_Items from a data source_
Segment Open
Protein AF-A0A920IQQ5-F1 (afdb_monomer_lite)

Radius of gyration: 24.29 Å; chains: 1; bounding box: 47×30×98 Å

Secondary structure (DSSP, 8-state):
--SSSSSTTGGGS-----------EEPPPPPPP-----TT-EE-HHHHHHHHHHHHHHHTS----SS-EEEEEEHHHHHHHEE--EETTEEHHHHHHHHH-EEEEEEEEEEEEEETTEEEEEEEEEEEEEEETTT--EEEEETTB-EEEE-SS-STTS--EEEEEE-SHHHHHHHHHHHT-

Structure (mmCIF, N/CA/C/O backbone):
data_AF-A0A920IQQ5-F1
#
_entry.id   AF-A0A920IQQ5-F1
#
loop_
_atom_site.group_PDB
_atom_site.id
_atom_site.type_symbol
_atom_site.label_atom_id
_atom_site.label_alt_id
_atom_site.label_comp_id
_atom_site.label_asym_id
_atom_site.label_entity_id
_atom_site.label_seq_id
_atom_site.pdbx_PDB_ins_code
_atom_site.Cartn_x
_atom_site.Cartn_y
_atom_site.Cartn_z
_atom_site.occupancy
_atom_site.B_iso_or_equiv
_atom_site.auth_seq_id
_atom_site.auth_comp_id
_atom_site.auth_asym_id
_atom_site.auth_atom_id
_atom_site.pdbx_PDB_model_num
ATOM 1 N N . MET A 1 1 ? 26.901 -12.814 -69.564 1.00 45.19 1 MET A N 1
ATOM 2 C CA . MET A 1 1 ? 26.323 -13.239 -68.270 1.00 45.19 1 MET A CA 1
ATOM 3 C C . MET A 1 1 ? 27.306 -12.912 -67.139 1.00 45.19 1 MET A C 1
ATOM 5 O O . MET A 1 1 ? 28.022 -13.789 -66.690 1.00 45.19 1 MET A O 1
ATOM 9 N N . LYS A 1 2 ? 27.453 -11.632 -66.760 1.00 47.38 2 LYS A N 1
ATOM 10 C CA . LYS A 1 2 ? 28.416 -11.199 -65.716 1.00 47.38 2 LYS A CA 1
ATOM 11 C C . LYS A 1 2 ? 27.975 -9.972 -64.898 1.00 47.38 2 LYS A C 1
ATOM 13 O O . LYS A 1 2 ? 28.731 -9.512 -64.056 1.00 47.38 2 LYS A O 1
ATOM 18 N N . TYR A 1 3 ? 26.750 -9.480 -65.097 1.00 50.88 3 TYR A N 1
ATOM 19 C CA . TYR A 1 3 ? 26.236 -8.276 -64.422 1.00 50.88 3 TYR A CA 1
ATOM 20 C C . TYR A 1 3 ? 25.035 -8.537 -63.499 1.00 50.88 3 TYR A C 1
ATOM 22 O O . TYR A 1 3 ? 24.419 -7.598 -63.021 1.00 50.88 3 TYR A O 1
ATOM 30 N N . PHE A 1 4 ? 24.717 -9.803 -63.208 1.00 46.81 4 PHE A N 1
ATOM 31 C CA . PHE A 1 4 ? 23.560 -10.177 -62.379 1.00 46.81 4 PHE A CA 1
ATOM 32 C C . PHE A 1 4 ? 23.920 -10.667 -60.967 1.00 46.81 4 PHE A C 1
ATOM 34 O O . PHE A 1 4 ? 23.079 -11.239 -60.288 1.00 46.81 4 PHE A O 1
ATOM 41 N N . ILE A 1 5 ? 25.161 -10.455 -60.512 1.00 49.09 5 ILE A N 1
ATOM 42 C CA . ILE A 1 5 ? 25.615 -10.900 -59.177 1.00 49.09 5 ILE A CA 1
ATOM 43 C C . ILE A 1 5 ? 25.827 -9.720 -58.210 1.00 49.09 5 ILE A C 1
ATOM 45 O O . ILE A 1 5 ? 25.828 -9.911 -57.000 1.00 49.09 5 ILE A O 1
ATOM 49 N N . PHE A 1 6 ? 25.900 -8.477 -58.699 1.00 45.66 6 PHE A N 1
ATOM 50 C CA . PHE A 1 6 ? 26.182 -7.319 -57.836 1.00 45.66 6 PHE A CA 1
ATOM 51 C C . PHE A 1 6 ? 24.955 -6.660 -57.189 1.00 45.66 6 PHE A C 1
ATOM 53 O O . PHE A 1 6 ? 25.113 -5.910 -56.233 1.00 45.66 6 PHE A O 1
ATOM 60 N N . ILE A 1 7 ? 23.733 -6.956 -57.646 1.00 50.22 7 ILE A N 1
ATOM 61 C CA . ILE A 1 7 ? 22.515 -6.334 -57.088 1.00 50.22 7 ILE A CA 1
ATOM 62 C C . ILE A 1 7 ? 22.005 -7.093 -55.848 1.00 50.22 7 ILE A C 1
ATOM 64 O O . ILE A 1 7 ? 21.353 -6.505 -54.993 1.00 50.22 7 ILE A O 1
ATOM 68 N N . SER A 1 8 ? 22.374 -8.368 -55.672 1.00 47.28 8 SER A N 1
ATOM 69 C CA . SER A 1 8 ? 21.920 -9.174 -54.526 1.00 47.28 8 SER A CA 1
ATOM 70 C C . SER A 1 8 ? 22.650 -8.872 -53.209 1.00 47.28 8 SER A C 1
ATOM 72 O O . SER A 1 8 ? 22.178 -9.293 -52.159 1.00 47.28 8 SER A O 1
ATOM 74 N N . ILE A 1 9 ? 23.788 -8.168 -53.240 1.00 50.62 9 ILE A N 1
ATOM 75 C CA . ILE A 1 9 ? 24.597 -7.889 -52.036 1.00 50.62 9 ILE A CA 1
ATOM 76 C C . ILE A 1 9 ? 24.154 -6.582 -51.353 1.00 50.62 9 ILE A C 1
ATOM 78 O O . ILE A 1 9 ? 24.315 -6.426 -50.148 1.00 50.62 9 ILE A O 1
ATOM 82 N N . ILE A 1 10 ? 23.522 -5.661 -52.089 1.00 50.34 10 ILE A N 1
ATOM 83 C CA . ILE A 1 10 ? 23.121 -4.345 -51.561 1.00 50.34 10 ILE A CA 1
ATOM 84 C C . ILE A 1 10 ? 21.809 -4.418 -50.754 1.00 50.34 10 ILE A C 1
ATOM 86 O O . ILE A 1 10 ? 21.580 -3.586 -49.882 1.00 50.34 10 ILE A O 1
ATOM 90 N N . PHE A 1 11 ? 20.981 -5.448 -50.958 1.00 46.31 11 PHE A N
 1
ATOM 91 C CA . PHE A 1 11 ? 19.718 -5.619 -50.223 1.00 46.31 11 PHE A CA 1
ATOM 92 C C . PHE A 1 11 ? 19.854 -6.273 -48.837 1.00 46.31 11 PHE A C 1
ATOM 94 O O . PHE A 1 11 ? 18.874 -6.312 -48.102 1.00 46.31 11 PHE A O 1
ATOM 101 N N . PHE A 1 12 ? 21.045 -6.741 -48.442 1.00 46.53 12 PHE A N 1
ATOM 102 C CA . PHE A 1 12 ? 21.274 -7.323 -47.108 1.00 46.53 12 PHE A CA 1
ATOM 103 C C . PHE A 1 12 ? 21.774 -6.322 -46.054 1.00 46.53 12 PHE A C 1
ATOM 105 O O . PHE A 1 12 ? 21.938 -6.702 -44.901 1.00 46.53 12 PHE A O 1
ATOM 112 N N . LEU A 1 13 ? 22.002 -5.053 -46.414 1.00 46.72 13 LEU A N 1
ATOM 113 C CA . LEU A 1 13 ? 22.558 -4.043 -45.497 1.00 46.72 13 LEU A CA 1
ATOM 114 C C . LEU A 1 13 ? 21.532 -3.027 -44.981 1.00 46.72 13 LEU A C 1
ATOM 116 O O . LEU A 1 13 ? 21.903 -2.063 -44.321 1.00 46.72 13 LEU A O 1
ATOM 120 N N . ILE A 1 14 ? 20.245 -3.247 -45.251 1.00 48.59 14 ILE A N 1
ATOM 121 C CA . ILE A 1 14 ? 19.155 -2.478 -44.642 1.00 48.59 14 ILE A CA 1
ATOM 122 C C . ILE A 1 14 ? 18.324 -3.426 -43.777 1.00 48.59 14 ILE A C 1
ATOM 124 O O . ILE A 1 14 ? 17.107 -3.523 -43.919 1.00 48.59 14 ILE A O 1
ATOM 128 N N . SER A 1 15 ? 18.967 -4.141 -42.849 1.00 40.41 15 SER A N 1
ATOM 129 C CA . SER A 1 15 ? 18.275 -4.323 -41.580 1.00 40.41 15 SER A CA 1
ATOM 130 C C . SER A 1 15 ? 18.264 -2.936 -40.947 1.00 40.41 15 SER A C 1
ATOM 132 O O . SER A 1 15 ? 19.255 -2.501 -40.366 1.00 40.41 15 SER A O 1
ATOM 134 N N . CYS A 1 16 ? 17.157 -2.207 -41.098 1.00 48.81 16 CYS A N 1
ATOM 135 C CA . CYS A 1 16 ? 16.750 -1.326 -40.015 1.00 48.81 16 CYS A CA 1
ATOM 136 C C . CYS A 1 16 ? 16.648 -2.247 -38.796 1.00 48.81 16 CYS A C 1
Segment Closed
Segment Open
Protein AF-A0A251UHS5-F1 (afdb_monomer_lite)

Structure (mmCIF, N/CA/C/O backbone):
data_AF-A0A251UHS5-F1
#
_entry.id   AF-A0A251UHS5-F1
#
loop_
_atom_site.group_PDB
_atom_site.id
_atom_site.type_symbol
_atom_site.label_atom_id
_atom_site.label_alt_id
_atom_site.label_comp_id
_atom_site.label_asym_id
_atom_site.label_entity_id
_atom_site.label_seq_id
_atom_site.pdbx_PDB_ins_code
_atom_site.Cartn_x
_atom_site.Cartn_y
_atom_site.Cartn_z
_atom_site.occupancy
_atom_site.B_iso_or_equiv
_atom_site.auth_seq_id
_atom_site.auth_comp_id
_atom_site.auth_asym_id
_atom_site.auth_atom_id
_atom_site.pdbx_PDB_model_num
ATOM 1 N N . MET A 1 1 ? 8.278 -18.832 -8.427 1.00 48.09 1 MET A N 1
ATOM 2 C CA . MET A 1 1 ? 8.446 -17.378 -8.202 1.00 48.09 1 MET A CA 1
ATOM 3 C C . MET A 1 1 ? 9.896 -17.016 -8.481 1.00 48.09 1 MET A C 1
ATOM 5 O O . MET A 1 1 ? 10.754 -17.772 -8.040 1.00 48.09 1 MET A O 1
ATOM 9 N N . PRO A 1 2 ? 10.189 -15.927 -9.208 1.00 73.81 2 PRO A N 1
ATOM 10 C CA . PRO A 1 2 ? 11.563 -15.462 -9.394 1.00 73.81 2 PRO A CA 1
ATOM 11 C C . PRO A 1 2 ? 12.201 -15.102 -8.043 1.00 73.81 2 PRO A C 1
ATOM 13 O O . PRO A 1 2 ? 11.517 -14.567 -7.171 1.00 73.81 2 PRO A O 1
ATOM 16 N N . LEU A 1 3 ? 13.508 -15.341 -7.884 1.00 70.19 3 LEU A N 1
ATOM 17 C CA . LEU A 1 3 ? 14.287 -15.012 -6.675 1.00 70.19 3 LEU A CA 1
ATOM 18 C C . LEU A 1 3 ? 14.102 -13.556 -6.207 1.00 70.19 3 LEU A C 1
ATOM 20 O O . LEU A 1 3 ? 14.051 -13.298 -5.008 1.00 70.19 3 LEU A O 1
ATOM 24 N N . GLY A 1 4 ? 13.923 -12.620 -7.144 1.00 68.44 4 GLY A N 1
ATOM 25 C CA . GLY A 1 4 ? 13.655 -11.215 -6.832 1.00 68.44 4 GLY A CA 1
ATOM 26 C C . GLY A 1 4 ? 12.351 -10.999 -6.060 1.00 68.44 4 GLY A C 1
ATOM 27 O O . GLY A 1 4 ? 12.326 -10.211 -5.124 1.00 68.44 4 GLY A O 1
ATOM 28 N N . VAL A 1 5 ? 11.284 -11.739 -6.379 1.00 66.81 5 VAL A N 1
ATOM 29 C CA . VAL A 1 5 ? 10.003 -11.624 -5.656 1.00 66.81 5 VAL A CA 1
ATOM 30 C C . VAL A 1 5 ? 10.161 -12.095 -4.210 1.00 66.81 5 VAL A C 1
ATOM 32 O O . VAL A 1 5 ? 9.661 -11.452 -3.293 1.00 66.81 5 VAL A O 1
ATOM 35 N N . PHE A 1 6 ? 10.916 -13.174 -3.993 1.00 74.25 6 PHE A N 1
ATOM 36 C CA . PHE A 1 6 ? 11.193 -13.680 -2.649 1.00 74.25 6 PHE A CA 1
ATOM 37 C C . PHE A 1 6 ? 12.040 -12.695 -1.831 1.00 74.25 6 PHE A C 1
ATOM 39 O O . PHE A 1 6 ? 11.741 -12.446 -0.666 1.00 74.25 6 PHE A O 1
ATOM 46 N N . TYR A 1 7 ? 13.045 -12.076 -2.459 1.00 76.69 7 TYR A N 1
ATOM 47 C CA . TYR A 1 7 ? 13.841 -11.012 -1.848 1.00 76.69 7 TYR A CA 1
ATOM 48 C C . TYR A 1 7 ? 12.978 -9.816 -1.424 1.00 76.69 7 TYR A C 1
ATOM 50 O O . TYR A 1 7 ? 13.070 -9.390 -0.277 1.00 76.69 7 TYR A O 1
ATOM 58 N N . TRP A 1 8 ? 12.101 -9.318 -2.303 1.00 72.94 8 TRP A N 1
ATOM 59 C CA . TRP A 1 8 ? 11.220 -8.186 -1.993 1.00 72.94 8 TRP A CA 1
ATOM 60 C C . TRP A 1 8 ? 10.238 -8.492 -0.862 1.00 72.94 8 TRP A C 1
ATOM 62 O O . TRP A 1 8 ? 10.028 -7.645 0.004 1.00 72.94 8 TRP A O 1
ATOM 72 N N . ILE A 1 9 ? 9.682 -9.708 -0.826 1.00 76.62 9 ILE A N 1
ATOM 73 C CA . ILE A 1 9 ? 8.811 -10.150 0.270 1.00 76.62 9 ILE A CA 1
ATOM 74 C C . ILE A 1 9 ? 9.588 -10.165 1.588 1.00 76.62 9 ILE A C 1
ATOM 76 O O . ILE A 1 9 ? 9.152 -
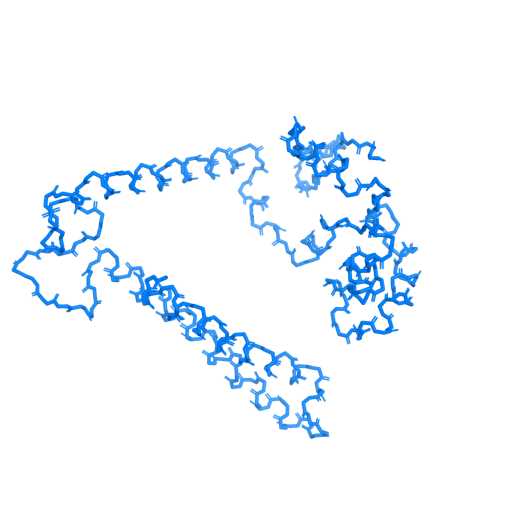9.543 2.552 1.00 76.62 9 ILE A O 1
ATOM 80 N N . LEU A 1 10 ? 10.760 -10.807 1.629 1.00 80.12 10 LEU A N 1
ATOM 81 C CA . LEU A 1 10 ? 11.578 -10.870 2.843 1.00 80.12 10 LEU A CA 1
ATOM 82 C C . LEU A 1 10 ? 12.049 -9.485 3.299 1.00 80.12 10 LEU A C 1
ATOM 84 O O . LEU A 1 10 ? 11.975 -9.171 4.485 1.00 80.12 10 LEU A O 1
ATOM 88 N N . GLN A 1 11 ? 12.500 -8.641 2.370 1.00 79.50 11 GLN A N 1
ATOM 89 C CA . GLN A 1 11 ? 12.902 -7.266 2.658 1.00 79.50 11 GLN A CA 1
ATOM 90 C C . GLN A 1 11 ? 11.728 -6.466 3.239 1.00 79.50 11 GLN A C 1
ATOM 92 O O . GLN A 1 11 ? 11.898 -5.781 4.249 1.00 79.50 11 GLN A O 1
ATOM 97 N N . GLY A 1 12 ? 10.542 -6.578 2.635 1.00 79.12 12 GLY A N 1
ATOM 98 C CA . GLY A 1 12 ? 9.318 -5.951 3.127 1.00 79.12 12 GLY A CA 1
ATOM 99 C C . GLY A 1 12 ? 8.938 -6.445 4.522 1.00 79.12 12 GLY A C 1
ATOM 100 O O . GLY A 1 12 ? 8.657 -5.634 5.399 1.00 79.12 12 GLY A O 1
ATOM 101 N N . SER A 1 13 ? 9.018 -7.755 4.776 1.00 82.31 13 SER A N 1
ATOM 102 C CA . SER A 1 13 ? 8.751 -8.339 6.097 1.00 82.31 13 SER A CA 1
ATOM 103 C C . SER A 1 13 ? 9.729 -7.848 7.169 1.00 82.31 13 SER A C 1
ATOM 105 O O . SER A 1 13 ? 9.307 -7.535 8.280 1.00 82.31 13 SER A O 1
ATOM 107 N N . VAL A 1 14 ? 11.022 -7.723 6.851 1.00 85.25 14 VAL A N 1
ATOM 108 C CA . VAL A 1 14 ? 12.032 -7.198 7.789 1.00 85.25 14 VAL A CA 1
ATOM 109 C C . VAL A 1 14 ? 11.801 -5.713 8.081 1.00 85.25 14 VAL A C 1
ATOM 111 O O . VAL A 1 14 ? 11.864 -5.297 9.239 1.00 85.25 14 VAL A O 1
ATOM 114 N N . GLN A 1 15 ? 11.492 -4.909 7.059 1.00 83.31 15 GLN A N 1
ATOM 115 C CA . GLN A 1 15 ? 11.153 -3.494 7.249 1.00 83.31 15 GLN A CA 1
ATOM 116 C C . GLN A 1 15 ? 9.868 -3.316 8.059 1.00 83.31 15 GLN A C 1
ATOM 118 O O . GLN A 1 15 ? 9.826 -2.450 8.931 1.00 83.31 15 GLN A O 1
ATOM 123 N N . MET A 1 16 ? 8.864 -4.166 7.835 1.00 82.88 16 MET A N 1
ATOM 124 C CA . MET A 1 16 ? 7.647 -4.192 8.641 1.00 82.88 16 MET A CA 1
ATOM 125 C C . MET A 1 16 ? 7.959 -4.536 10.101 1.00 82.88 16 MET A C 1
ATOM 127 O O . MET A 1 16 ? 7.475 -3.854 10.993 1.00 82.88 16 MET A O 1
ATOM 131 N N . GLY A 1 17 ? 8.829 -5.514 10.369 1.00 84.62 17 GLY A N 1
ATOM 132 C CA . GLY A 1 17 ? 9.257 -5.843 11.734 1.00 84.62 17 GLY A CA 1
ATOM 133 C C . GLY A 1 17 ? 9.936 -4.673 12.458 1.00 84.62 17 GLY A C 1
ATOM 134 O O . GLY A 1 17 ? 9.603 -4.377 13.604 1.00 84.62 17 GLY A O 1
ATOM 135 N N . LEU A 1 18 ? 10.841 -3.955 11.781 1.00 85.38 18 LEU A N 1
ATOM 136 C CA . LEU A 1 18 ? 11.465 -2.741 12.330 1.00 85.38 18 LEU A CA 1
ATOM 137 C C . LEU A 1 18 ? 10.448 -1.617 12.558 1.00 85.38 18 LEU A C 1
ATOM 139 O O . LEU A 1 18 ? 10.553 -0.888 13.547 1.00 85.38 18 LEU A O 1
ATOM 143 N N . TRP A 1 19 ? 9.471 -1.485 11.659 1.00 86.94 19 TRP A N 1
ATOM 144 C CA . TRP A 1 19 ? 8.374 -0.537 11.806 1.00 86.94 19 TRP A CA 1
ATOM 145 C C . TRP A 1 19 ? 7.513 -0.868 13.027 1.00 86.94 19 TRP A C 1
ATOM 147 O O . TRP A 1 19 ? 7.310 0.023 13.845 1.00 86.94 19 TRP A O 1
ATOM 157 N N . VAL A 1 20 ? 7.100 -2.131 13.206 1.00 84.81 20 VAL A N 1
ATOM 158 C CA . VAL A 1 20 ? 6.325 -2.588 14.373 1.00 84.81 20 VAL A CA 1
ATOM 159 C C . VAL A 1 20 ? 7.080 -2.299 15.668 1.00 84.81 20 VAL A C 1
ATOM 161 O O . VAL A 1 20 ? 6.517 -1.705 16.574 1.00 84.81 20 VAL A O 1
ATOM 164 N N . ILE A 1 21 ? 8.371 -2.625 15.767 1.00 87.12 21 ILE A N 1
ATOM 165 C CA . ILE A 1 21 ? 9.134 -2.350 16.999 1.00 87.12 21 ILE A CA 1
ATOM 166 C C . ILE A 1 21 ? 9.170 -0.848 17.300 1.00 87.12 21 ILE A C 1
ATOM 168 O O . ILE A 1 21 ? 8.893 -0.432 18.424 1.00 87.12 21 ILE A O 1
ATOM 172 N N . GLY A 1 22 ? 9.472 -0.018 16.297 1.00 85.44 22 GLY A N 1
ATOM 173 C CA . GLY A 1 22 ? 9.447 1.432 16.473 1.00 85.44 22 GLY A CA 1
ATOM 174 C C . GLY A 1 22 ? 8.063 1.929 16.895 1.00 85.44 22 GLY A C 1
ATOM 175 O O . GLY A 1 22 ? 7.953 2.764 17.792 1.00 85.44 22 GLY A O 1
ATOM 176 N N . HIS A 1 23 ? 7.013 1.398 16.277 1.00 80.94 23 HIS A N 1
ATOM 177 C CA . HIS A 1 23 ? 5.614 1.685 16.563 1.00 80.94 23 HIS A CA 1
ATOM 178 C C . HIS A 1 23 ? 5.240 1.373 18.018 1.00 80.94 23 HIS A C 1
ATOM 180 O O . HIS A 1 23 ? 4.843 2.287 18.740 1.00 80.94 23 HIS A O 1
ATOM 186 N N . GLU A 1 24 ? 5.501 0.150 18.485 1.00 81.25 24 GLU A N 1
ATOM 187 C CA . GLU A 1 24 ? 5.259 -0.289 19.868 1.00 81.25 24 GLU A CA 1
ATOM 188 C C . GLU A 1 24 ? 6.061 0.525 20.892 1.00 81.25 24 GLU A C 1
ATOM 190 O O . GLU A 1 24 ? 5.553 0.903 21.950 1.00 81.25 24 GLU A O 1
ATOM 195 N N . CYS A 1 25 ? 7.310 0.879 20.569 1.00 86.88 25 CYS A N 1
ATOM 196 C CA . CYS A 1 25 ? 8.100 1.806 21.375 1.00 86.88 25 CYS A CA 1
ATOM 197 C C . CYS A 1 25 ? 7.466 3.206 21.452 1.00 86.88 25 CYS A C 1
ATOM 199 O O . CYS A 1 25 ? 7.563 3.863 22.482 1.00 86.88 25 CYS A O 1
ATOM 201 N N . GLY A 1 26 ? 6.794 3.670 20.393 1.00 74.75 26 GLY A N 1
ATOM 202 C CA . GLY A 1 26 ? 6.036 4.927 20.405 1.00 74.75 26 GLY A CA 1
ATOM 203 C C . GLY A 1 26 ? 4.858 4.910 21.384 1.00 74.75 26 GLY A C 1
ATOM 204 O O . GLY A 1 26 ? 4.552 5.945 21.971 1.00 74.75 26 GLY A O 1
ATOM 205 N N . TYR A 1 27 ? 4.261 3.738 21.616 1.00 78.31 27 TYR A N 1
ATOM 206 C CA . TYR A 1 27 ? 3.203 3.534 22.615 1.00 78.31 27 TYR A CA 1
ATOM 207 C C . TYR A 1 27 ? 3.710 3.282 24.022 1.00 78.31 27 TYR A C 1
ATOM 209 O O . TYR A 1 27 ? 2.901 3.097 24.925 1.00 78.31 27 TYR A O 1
Segment Closed
_YOUR INSTRUCTIONS_
All that is needed is the exact run of lines above from the line containing "ATOM 81 C CA" through the line containing "ATOM 89 C CA", both of them included.

_ANSWER SPACE_
ATOM 81 C CA . LEU A 1 10 ? 11.578 -10.870 2.843 1.00 80.12 10 LEU A CA 1
ATOM 82 C C . LEU A 1 10 ? 12.049 -9.485 3.299 1.00 80.12 10 LEU A C 1
ATOM 84 O O . LEU A 1 10 ? 11.975 -9.171 4.485 1.00 80.12 10 LEU A O 1
ATOM 88 N N . GLN A 1 11 ? 12.500 -8.641 2.370 1.00 79.50 11 GLN A N 1
ATOM 89 C CA . GLN A 1 11 ? 12.902 -7.266 2.658 1.00 79.50 11 GLN A CA 1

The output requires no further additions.